Oliver watching housing market 'closely' after BMO cuts mortgage rate
Published Thursday, March 27, 2014 7:15AM EDT
Last Updated Thursday, March 27, 2014 12:32PM EDT
Finance Minister Joe Oliver says he's keeping a close eye on Canada's housing market after the Bank of Montreal announced it was slashing its five-year fixed-rate mortgage to levels that pushed his predecessor Jim Flaherty to intervene last year.
The bank said Thursday it will offer a five-year rate of 2.99 per cent, down from 3.49 per cent.
"Our government has taken action in the past to reduce consumer indebtedness and the government's exposure to the housing market," Oliver said in a statement to CTV News on Thursday. "I will continue to monitor the market closely."
Oliver noted that, in the past, Ottawa has taken measures to calm Canada’s hot housing market.
BMO, meanwhile, is defending its decision to slash its mortgage rate, saying it's a "responsible choice" that can help Canadian homeowners.
"With a maximum amortization of 25 years, our mortgage offer is the responsible choice as it can help Canadians become mortgage-free faster," Martin Nel, BMO's vice-president of personal products, told CTV News in a statement.
When BMO offered the same rate in March 2013, it spurred warnings from Flaherty and he discouraged other big banks from following its lead.
Flaherty had been very vocal about his concerns that Canadians were too indebted, warning at one point that high household debt, largely driven by mortgages, posed the greatest risk to the Canadian economy.
Under his leadership, Ottawa slashed mortgage amortizations from 40 to 25 years, cut the ratio of debt that borrowers could carry, and stiffened the rules on insured mortgages four times in as many years.
Flaherty announced he was stepping down as finance minister last week, leaving a role he had held since the Conservatives came into power in 2006.
He was replaced by Joe Oliver.
In an emailed statement to The Canadian Press, BMO spokesperson Paul Deegan said the rate change is "solely" driven by falling yield bonds and the fact that spring is typically a busy home buying season.

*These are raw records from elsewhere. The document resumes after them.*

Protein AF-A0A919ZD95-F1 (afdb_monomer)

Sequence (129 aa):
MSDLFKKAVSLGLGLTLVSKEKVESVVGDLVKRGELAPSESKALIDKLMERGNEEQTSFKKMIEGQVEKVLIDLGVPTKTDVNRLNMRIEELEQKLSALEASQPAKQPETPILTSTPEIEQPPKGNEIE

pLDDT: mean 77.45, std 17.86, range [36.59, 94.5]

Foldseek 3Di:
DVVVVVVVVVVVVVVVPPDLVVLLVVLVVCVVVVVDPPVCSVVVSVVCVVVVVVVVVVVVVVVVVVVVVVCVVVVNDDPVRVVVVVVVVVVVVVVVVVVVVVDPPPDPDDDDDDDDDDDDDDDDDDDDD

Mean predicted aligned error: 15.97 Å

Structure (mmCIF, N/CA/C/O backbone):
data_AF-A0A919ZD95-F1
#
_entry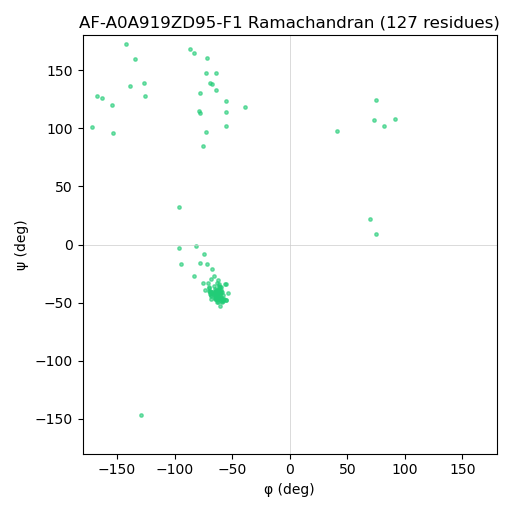.id   AF-A0A919ZD95-F1
#
loop_
_atom_site.group_PDB
_atom_site.id
_atom_site.type_symbol
_atom_site.label_atom_id
_atom_site.label_alt_id
_atom_site.label_comp_id
_atom_site.label_asym_id
_atom_site.label_entity_id
_atom_site.label_seq_id
_atom_site.pdbx_PDB_ins_code
_atom_site.Cartn_x
_atom_site.Cartn_y
_atom_site.Cartn_z
_atom_site.occupancy
_atom_site.B_iso_or_equiv
_atom_site.auth_seq_id
_atom_site.auth_comp_id
_atom_site.auth_asym_id
_atom_site.auth_atom_id
_atom_site.pdbx_PDB_model_num
ATOM 1 N N . MET A 1 1 ? -9.936 -24.433 -4.728 1.00 61.66 1 MET A N 1
ATOM 2 C CA . MET A 1 1 ? -9.935 -23.110 -4.056 1.00 61.66 1 MET A CA 1
ATOM 3 C C . MET A 1 1 ? -8.587 -22.800 -3.396 1.00 61.66 1 MET A C 1
ATOM 5 O O . MET A 1 1 ? -8.028 -21.750 -3.678 1.00 61.66 1 MET A O 1
ATOM 9 N N . SER A 1 2 ? -8.018 -23.703 -2.586 1.00 79.69 2 SER A N 1
ATOM 10 C CA . SER A 1 2 ? -6.726 -23.504 -1.893 1.00 79.69 2 SER A CA 1
ATOM 11 C C . SER A 1 2 ? -5.523 -23.265 -2.820 1.00 79.69 2 SER A C 1
ATOM 13 O O . SER A 1 2 ? -4.672 -22.440 -2.499 1.00 79.69 2 SER A O 1
ATOM 15 N N . ASP A 1 3 ? -5.458 -23.923 -3.981 1.00 84.81 3 ASP A N 1
ATOM 16 C CA . ASP A 1 3 ? -4.353 -23.731 -4.936 1.00 84.81 3 ASP A CA 1
ATOM 17 C C . ASP A 1 3 ? -4.338 -22.353 -5.594 1.00 84.81 3 ASP A C 1
ATOM 19 O O . ASP A 1 3 ? -3.269 -21.845 -5.926 1.00 84.81 3 ASP A O 1
ATOM 23 N N . LEU A 1 4 ? -5.504 -21.724 -5.759 1.00 84.38 4 LEU A N 1
ATOM 24 C CA . LEU A 1 4 ? -5.596 -20.383 -6.331 1.00 84.38 4 LEU A CA 1
ATOM 25 C C . LEU A 1 4 ? -5.111 -19.336 -5.326 1.00 84.38 4 LEU A C 1
ATOM 27 O O . LEU A 1 4 ? -4.375 -18.433 -5.701 1.00 84.38 4 LEU A O 1
ATOM 31 N N . PHE A 1 5 ? -5.435 -19.517 -4.041 1.00 84.56 5 PHE A N 1
ATOM 32 C CA . PHE A 1 5 ? -4.903 -18.693 -2.954 1.00 84.56 5 PHE A CA 1
ATOM 33 C C . PHE A 1 5 ? -3.389 -18.871 -2.799 1.00 84.56 5 PHE A C 1
ATOM 35 O O . PHE A 1 5 ? -2.662 -17.887 -2.753 1.00 84.56 5 PHE A O 1
ATOM 42 N N . LYS A 1 6 ? -2.887 -20.114 -2.805 1.00 81.81 6 LYS A N 1
ATOM 43 C CA . LYS A 1 6 ? -1.439 -20.380 -2.767 1.00 81.81 6 LYS A CA 1
ATOM 44 C C . LYS A 1 6 ? -0.723 -19.757 -3.961 1.00 81.81 6 LYS A C 1
ATOM 46 O O . LYS A 1 6 ? 0.263 -19.064 -3.758 1.00 81.81 6 LYS A O 1
ATOM 51 N N . LYS A 1 7 ? -1.241 -19.929 -5.185 1.00 79.62 7 LYS A N 1
ATOM 52 C CA . LYS A 1 7 ? -0.687 -19.275 -6.381 1.00 79.62 7 LYS A CA 1
ATOM 53 C C . LYS A 1 7 ? -0.748 -17.755 -6.286 1.00 79.62 7 LYS A C 1
ATOM 55 O O . LYS A 1 7 ? 0.229 -17.116 -6.650 1.00 79.62 7 LYS A O 1
ATOM 60 N N . ALA A 1 8 ? -1.839 -17.182 -5.781 1.00 81.56 8 ALA A N 1
ATOM 61 C CA . ALA A 1 8 ? -1.962 -15.740 -5.583 1.00 81.56 8 ALA A CA 1
ATOM 62 C C . ALA A 1 8 ? -0.948 -15.216 -4.557 1.00 81.56 8 ALA A C 1
ATOM 64 O O . ALA A 1 8 ? -0.327 -14.190 -4.800 1.00 81.56 8 ALA A O 1
ATOM 65 N N . VAL A 1 9 ? -0.711 -15.942 -3.461 1.00 80.38 9 VAL A N 1
ATOM 66 C CA . VAL A 1 9 ? 0.317 -15.599 -2.466 1.00 80.38 9 VAL A CA 1
ATOM 67 C C . VAL A 1 9 ? 1.722 -15.768 -3.047 1.00 80.38 9 VAL A C 1
ATOM 69 O O . VAL A 1 9 ? 2.543 -14.875 -2.890 1.00 80.38 9 VAL A O 1
ATOM 72 N N . SER A 1 10 ? 2.015 -16.853 -3.768 1.00 77.62 10 SER A N 1
ATOM 73 C CA . SER A 1 10 ? 3.322 -17.066 -4.411 1.00 77.62 10 SER A CA 1
ATOM 74 C C . SER A 1 10 ? 3.621 -16.030 -5.500 1.00 77.62 10 SER A C 1
ATOM 76 O O . SER A 1 10 ? 4.748 -15.550 -5.594 1.00 77.62 10 SER A O 1
ATOM 78 N N . LEU A 1 11 ? 2.617 -15.657 -6.301 1.00 79.31 11 LEU A N 1
ATOM 79 C CA . LEU A 1 11 ? 2.719 -14.581 -7.289 1.00 79.31 11 LEU A CA 1
ATOM 80 C C . LEU A 1 11 ? 2.830 -13.213 -6.611 1.00 79.31 11 LEU A C 1
ATOM 82 O O . LEU A 1 11 ? 3.642 -12.396 -7.033 1.00 79.31 11 LEU A O 1
ATOM 86 N N . GLY A 1 12 ? 2.067 -12.987 -5.540 1.00 73.50 12 GLY A N 1
ATOM 87 C CA . GLY A 1 12 ? 2.124 -11.774 -4.729 1.00 73.50 12 GLY A CA 1
ATOM 88 C C . GLY A 1 12 ? 3.507 -11.563 -4.121 1.00 73.50 12 GLY A C 1
ATOM 89 O O . GLY A 1 12 ? 4.095 -10.508 -4.316 1.00 73.50 12 GLY A O 1
ATOM 90 N N . LEU A 1 13 ? 4.081 -12.593 -3.496 1.00 71.44 13 LEU A N 1
ATOM 91 C CA . LEU A 1 13 ? 5.436 -12.560 -2.934 1.00 71.44 13 LEU A CA 1
ATOM 92 C C . LEU A 1 13 ? 6.520 -12.332 -4.005 1.00 71.44 13 LEU A C 1
ATOM 94 O O . LEU A 1 13 ? 7.545 -11.717 -3.719 1.00 71.44 13 LEU A O 1
ATOM 98 N N . GLY A 1 14 ? 6.294 -12.797 -5.239 1.00 66.75 14 GLY A N 1
ATOM 99 C CA . GLY A 1 14 ? 7.192 -12.557 -6.373 1.00 66.75 14 GLY A CA 1
ATOM 100 C C . GLY A 1 14 ? 7.103 -11.140 -6.955 1.00 66.75 14 GLY A C 1
ATOM 101 O O . GLY A 1 14 ? 8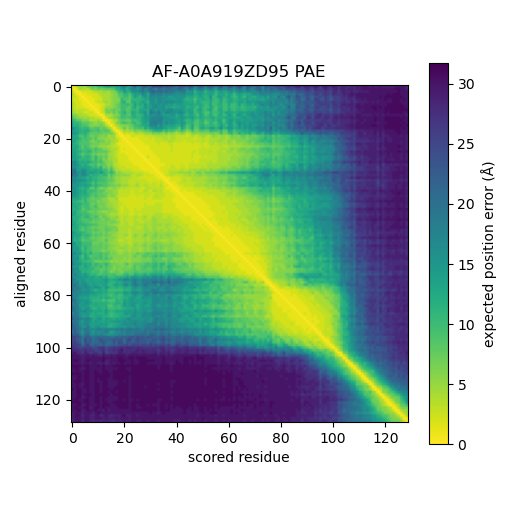.116 -10.602 -7.395 1.00 66.75 14 GLY A O 1
ATOM 102 N N . LEU A 1 15 ? 5.918 -10.519 -6.935 1.00 66.81 15 LEU A N 1
ATOM 103 C CA . LEU A 1 15 ? 5.692 -9.154 -7.432 1.00 66.81 15 LEU A CA 1
ATOM 104 C C . LEU A 1 15 ? 6.053 -8.070 -6.409 1.00 66.81 15 LEU A C 1
ATOM 106 O O . LEU A 1 15 ? 6.418 -6.965 -6.799 1.00 66.81 15 LEU A O 1
ATOM 110 N N . THR A 1 16 ? 5.984 -8.362 -5.110 1.00 65.88 16 THR A N 1
ATOM 111 C CA . THR A 1 16 ? 6.324 -7.385 -4.061 1.00 65.88 16 THR A CA 1
ATOM 112 C C . THR A 1 16 ? 7.822 -7.105 -3.955 1.00 65.88 16 THR A C 1
ATOM 114 O O . THR A 1 16 ? 8.208 -6.107 -3.358 1.00 65.88 16 THR A O 1
ATOM 117 N N . LEU A 1 17 ? 8.671 -7.968 -4.527 1.00 62.28 17 LEU A N 1
ATOM 118 C CA . LEU A 1 17 ? 10.131 -7.866 -4.451 1.00 62.28 17 LEU A CA 1
ATOM 119 C C . LEU A 1 17 ? 10.763 -7.174 -5.674 1.00 62.28 17 LEU A C 1
ATOM 121 O O . LEU A 1 17 ? 11.882 -7.500 -6.076 1.00 62.28 17 LEU A O 1
ATOM 125 N N . VAL A 1 18 ? 10.063 -6.220 -6.293 1.00 70.81 18 VAL A N 1
ATOM 126 C CA . VAL A 1 18 ? 10.685 -5.337 -7.291 1.00 70.81 18 VAL A CA 1
ATOM 127 C C . VAL A 1 18 ? 11.550 -4.322 -6.544 1.00 70.81 18 VAL A C 1
ATOM 129 O O . VAL A 1 18 ? 11.105 -3.235 -6.188 1.00 70.81 18 VAL A O 1
ATOM 132 N N . SER A 1 19 ? 12.786 -4.720 -6.242 1.00 78.88 19 SER A N 1
ATOM 133 C CA . SER A 1 19 ? 13.797 -3.836 -5.665 1.00 78.88 19 SER A CA 1
ATOM 134 C C . SER A 1 19 ? 14.492 -3.021 -6.753 1.00 78.88 19 SER A C 1
ATOM 136 O O . SER A 1 19 ? 14.441 -3.356 -7.944 1.00 78.88 19 SER A O 1
ATOM 138 N N . LYS A 1 20 ? 15.200 -1.968 -6.335 1.00 85.31 20 LYS A N 1
ATOM 139 C CA . LYS A 1 20 ? 16.034 -1.164 -7.230 1.00 85.31 20 LYS A CA 1
ATOM 140 C C . LYS A 1 20 ? 17.020 -2.038 -8.010 1.00 85.31 20 LYS A C 1
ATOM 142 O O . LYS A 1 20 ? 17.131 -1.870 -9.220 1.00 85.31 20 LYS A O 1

Other Canadian banks have also recently cut their rates -- TD Bank reduced its four-year fixed-rate mortgage to 2.97 per cent earlier this month, and Scotiabank lowered its rates across the board while issuing a four-year special rate of 2.94 per cent.
Mortgage broker Calum Ross told BNN on Thursday that BMO's decision to drop its five-year fixed-rate doesn't represent the real cost of bonds, noting that the five-year bond market has gone up in the last two weeks.
"That is what they price mortgages off of," he said.
Ross said there's a real concern that homebuyers who are qualifying for five-year mortgages today may not be able to afford their homes when rates rise, noting that mortgage rates have been "uncharacteristically low for an uncharacteristically long period of time."
"I think it would be unrealistic of us to think rates would stay this low over the course of a five year-year period," he said.